Ошарашенный Мейерхольд в наступившей тишине не к месту позвонил в колокольчик:
— Кто еще разделяет мнение ушедшего товарища?
— Гусь свинье не товарищ, — сострил Гарин, желая разрядить гнетущую обстановку.
— Вот он и улетел! — грустно сказал Есенин и встал. — Я понимаю, я читал свою пьесу в конкурсном порядке, когда к постановке предполагаются и другие авторы, — он покосился на Мариенгофа. — Просто Всеволод сказал, что почувствовал какую-то близость «Пугачева» с пушкинскими «Маленькими трагедиями». Ему видней.

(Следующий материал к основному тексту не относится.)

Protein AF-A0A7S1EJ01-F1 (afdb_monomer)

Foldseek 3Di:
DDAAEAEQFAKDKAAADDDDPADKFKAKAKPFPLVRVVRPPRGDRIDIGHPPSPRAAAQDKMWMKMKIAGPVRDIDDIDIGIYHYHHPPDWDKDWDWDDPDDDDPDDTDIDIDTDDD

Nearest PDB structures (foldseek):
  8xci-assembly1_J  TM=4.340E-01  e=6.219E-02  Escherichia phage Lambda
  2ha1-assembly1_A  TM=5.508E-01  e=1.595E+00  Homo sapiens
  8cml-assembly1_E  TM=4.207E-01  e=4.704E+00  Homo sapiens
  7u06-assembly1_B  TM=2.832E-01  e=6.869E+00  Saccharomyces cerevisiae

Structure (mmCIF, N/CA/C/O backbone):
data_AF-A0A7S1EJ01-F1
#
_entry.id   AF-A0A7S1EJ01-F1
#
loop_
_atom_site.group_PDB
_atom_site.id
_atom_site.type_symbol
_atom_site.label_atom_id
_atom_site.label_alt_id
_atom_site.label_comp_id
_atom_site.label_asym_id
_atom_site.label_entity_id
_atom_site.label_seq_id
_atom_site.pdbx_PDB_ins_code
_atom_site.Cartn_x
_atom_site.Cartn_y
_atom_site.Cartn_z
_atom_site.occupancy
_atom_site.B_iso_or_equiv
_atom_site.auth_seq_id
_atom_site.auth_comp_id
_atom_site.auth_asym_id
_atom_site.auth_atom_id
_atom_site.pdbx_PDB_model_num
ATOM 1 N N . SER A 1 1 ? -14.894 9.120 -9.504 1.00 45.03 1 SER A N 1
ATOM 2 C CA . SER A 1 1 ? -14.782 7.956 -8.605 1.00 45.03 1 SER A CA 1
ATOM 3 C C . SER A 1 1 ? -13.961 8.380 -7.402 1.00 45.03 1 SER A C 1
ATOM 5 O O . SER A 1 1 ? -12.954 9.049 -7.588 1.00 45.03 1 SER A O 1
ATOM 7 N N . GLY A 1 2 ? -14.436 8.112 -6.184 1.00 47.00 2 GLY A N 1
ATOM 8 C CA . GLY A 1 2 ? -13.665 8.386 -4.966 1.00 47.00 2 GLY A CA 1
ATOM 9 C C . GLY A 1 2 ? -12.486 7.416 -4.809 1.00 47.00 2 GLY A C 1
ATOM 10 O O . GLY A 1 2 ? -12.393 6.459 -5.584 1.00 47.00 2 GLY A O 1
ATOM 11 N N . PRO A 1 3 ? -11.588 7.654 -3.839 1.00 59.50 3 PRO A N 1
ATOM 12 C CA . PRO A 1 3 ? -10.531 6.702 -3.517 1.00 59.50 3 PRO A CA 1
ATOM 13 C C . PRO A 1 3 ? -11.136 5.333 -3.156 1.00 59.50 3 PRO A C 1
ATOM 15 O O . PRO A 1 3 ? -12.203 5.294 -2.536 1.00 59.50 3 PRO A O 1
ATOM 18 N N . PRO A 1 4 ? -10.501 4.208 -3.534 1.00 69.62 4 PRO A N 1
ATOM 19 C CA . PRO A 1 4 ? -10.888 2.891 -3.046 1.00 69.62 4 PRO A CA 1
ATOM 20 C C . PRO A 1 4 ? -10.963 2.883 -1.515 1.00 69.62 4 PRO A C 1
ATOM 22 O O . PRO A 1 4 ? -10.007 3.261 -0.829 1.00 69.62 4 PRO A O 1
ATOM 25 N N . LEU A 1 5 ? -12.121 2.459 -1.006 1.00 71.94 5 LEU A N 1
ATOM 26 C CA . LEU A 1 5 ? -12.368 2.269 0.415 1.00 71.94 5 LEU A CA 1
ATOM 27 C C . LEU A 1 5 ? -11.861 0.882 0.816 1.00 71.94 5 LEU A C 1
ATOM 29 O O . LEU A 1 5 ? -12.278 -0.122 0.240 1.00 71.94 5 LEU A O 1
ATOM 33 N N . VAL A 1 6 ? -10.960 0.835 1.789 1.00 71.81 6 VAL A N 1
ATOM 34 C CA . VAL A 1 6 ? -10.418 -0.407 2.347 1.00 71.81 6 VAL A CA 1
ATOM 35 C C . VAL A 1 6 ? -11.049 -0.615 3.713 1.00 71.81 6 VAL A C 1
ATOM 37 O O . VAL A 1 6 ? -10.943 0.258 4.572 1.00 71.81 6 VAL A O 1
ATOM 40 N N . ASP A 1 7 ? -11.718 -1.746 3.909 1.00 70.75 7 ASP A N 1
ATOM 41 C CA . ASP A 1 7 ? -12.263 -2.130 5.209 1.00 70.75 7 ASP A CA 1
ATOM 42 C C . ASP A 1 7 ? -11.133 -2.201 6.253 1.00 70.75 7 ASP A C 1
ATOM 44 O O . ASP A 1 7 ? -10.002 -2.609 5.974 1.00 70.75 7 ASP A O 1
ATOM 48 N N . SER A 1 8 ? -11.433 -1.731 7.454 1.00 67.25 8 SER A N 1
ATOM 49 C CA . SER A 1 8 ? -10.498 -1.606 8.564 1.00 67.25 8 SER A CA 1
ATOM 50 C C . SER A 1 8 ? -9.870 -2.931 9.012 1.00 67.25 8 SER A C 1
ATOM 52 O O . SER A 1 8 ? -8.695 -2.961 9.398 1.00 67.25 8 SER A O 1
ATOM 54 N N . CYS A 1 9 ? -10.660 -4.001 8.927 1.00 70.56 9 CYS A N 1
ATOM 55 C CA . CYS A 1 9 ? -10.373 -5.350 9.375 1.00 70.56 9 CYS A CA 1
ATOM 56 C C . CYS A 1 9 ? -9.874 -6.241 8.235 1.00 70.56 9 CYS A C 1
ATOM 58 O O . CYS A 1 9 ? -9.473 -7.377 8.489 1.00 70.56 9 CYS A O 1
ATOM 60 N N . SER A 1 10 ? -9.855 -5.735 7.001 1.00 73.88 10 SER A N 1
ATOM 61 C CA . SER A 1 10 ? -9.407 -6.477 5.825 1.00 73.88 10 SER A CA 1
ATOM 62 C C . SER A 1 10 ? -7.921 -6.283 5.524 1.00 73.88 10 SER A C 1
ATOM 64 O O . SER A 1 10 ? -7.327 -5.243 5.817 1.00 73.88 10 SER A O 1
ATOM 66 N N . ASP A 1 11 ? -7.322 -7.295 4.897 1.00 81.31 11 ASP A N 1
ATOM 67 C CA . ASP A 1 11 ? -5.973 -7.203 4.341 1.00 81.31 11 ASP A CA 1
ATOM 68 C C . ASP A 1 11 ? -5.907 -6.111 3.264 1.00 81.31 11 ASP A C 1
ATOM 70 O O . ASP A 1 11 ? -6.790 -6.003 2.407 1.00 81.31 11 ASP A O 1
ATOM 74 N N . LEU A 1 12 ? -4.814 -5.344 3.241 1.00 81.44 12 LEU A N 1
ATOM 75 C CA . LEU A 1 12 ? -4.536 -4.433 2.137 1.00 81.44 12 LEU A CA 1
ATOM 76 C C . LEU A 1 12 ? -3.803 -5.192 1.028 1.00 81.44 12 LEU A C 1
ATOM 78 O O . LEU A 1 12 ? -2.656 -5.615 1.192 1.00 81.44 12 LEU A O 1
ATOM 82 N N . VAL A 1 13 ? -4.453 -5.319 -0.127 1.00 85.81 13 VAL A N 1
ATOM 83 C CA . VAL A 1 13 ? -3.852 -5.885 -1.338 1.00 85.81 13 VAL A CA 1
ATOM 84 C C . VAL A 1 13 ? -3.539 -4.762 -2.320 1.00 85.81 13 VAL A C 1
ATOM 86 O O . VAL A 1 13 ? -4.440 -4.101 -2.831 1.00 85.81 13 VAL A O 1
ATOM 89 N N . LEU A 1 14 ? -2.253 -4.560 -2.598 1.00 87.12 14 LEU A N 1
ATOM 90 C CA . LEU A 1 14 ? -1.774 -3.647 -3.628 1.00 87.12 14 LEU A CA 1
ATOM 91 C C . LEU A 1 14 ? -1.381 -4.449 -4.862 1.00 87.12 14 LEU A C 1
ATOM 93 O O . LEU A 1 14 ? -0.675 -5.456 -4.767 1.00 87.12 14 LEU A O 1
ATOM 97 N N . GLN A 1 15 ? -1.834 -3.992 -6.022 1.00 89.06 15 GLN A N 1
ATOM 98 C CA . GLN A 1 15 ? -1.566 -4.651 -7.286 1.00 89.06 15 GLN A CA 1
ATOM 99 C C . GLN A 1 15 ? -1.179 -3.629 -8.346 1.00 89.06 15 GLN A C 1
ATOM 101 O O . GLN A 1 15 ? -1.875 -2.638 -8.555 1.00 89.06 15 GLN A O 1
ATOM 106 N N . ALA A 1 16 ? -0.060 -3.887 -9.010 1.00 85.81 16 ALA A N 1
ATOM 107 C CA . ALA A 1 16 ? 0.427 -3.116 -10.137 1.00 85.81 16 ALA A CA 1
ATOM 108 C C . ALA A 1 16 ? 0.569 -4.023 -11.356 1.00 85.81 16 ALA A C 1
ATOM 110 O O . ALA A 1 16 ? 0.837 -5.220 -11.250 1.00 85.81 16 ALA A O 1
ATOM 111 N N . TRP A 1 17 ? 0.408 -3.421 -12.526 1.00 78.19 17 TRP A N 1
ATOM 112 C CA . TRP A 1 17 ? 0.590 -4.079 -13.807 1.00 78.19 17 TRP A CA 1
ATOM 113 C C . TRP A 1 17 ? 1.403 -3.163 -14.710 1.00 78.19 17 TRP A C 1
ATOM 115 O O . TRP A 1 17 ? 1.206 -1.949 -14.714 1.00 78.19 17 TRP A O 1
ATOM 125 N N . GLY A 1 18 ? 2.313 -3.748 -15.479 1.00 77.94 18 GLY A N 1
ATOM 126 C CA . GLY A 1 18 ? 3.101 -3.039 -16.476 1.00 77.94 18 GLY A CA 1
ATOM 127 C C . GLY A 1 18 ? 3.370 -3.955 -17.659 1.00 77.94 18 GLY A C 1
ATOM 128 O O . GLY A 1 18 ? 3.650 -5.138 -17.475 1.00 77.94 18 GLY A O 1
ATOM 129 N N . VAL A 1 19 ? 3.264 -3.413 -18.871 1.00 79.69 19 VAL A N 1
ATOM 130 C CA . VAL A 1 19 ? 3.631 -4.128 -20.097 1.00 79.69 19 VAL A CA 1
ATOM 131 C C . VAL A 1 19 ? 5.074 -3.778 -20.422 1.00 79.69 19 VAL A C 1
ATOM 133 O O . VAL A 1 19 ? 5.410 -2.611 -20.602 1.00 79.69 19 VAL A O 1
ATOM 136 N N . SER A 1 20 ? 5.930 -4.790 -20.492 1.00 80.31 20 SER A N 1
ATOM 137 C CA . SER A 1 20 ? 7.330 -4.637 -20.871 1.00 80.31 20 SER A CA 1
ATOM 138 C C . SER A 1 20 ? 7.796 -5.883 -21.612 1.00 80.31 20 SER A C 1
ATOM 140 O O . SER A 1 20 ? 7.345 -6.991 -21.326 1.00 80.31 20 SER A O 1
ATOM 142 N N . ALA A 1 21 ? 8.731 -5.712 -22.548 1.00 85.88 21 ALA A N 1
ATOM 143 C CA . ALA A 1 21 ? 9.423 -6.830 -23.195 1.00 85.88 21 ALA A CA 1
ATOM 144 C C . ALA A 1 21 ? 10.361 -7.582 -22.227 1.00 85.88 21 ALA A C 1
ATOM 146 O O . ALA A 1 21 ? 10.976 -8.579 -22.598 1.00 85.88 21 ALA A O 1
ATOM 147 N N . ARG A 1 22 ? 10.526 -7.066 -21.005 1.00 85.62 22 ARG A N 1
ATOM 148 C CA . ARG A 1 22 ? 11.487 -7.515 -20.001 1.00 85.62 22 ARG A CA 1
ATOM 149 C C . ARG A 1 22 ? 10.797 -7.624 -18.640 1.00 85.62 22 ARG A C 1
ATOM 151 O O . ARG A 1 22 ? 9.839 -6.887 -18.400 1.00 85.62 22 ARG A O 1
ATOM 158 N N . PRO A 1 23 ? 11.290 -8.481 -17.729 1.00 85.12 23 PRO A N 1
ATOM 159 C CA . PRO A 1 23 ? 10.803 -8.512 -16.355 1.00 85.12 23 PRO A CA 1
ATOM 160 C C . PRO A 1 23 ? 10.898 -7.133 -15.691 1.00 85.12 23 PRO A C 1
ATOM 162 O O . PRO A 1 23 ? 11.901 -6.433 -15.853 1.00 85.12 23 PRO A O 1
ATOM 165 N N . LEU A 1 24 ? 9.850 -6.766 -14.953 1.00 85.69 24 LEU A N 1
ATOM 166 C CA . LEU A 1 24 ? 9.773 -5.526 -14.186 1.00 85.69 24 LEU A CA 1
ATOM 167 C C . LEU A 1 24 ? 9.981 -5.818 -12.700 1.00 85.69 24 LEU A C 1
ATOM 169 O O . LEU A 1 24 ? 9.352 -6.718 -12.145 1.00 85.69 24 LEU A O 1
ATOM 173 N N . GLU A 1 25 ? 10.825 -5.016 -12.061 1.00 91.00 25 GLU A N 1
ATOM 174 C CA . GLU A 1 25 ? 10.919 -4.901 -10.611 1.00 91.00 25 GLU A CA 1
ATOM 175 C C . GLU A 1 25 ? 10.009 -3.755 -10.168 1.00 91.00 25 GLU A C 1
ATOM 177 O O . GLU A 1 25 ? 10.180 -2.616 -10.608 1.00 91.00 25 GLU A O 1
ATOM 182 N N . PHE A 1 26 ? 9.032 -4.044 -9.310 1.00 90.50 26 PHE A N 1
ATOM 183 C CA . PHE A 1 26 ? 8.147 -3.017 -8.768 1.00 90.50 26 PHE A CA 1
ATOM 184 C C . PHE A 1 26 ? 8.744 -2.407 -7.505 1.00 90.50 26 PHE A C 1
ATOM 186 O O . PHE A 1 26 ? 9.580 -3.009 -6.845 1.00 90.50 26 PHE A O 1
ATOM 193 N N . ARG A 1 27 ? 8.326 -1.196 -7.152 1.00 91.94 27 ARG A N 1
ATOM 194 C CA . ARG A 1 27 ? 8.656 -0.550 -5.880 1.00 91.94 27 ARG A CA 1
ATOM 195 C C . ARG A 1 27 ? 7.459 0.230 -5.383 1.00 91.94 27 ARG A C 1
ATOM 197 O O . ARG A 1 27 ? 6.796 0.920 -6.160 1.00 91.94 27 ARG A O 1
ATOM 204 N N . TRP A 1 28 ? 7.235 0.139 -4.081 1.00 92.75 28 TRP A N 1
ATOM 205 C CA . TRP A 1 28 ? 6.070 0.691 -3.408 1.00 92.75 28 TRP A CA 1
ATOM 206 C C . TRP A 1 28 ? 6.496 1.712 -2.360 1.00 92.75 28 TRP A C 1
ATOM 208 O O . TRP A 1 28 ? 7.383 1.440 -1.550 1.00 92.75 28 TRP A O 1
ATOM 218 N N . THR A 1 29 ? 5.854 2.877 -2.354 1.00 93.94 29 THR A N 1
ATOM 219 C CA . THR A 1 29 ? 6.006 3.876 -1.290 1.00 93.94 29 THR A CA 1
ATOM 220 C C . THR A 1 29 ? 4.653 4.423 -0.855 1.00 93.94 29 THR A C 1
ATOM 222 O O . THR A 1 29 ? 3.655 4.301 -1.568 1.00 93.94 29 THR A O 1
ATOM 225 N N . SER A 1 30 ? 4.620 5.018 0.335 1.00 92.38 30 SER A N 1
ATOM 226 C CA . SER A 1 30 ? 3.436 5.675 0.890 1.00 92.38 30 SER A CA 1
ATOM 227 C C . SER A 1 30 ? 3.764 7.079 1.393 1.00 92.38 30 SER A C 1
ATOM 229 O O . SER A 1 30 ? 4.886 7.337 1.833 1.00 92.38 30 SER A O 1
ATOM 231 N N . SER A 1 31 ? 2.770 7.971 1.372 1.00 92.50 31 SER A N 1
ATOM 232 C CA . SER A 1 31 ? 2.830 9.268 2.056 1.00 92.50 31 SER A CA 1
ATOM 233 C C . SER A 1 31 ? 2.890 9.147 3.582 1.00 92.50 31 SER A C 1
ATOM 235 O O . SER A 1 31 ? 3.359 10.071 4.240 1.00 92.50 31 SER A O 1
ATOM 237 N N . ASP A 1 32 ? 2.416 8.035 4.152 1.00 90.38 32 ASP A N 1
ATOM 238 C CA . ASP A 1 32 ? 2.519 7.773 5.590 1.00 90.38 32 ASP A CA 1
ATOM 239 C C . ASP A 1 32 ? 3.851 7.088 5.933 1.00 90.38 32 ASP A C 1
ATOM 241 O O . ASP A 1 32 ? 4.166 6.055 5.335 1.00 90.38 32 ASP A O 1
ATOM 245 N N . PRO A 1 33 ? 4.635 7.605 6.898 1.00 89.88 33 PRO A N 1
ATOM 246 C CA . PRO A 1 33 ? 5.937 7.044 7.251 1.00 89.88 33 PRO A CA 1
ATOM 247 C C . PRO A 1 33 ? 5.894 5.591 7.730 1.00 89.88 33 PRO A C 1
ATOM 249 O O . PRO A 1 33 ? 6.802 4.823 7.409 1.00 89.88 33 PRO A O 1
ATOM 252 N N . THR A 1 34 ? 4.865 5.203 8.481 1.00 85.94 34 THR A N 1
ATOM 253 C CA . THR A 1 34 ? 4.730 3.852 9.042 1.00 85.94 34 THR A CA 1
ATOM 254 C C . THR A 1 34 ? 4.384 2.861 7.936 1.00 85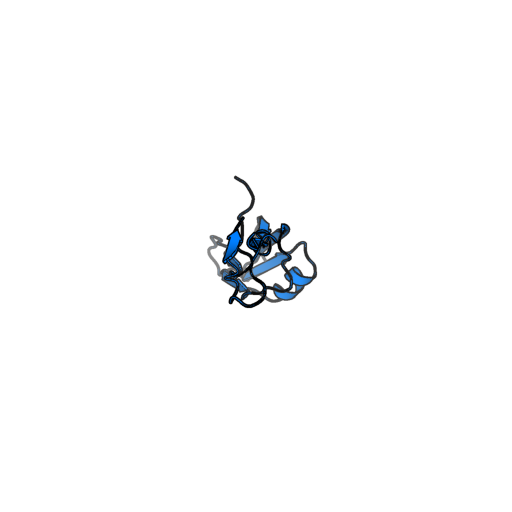.94 34 THR A C 1
ATOM 256 O O . THR A 1 34 ? 4.985 1.791 7.837 1.00 85.94 34 THR A O 1
ATOM 259 N N . LEU A 1 35 ? 3.473 3.240 7.037 1.00 86.94 35 LEU A N 1
ATOM 260 C CA . LEU A 1 35 ? 3.076 2.409 5.905 1.00 86.94 35 LEU A CA 1
ATOM 261 C C . LEU A 1 35 ? 4.242 2.306 4.937 1.00 86.94 35 LEU A C 1
ATOM 263 O O . LEU A 1 35 ? 4.565 1.225 4.463 1.00 86.94 35 LEU A O 1
ATOM 267 N N . ASN A 1 36 ? 4.943 3.415 4.716 1.00 91.31 36 ASN A N 1
ATOM 268 C CA . ASN A 1 36 ? 6.131 3.438 3.887 1.00 91.31 36 ASN A CA 1
ATOM 269 C C . ASN A 1 36 ? 7.226 2.516 4.437 1.00 91.31 36 ASN A C 1
ATOM 271 O O . ASN A 1 36 ? 7.912 1.881 3.645 1.00 91.31 36 ASN A O 1
ATOM 275 N N . GLN A 1 37 ? 7.376 2.386 5.762 1.00 90.19 37 GLN A N 1
ATOM 276 C CA . GLN A 1 37 ? 8.275 1.389 6.353 1.00 90.19 37 GLN A CA 1
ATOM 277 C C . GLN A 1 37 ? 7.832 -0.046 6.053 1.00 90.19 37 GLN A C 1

Я знаю, в театре главную роль отводят, — глянул он вскользь на Райх, — действию, в ущерб слову. А я полагаю, что словам должна быть отведена в театре главная роль. И я не желаю унижать словесное искусство. Мне, как поэту, неприятна подчиненная роль слова в вашем театре. Эта моя пьеса — произведение лирическое, и в ней одна только любовь, — опять глянул Есенин на Райх, — любовь к Родине, к России! И если вы считаете «Пугачева» не сценичным, то я как автор заявляю: переделывать свою пьесу не намерен. Пусть театр Мейерхольда, если он пожелает ставить «Пугачева», перестроится так, чтобы мою пьесу могли увидеть зрители в том виде, как она есть! Все! — Он взял рукопись и направился к двери. Проходя мимо артиста Гарина, он сильно хлопнул его по плечу: — Я тоже улетаю! Адью!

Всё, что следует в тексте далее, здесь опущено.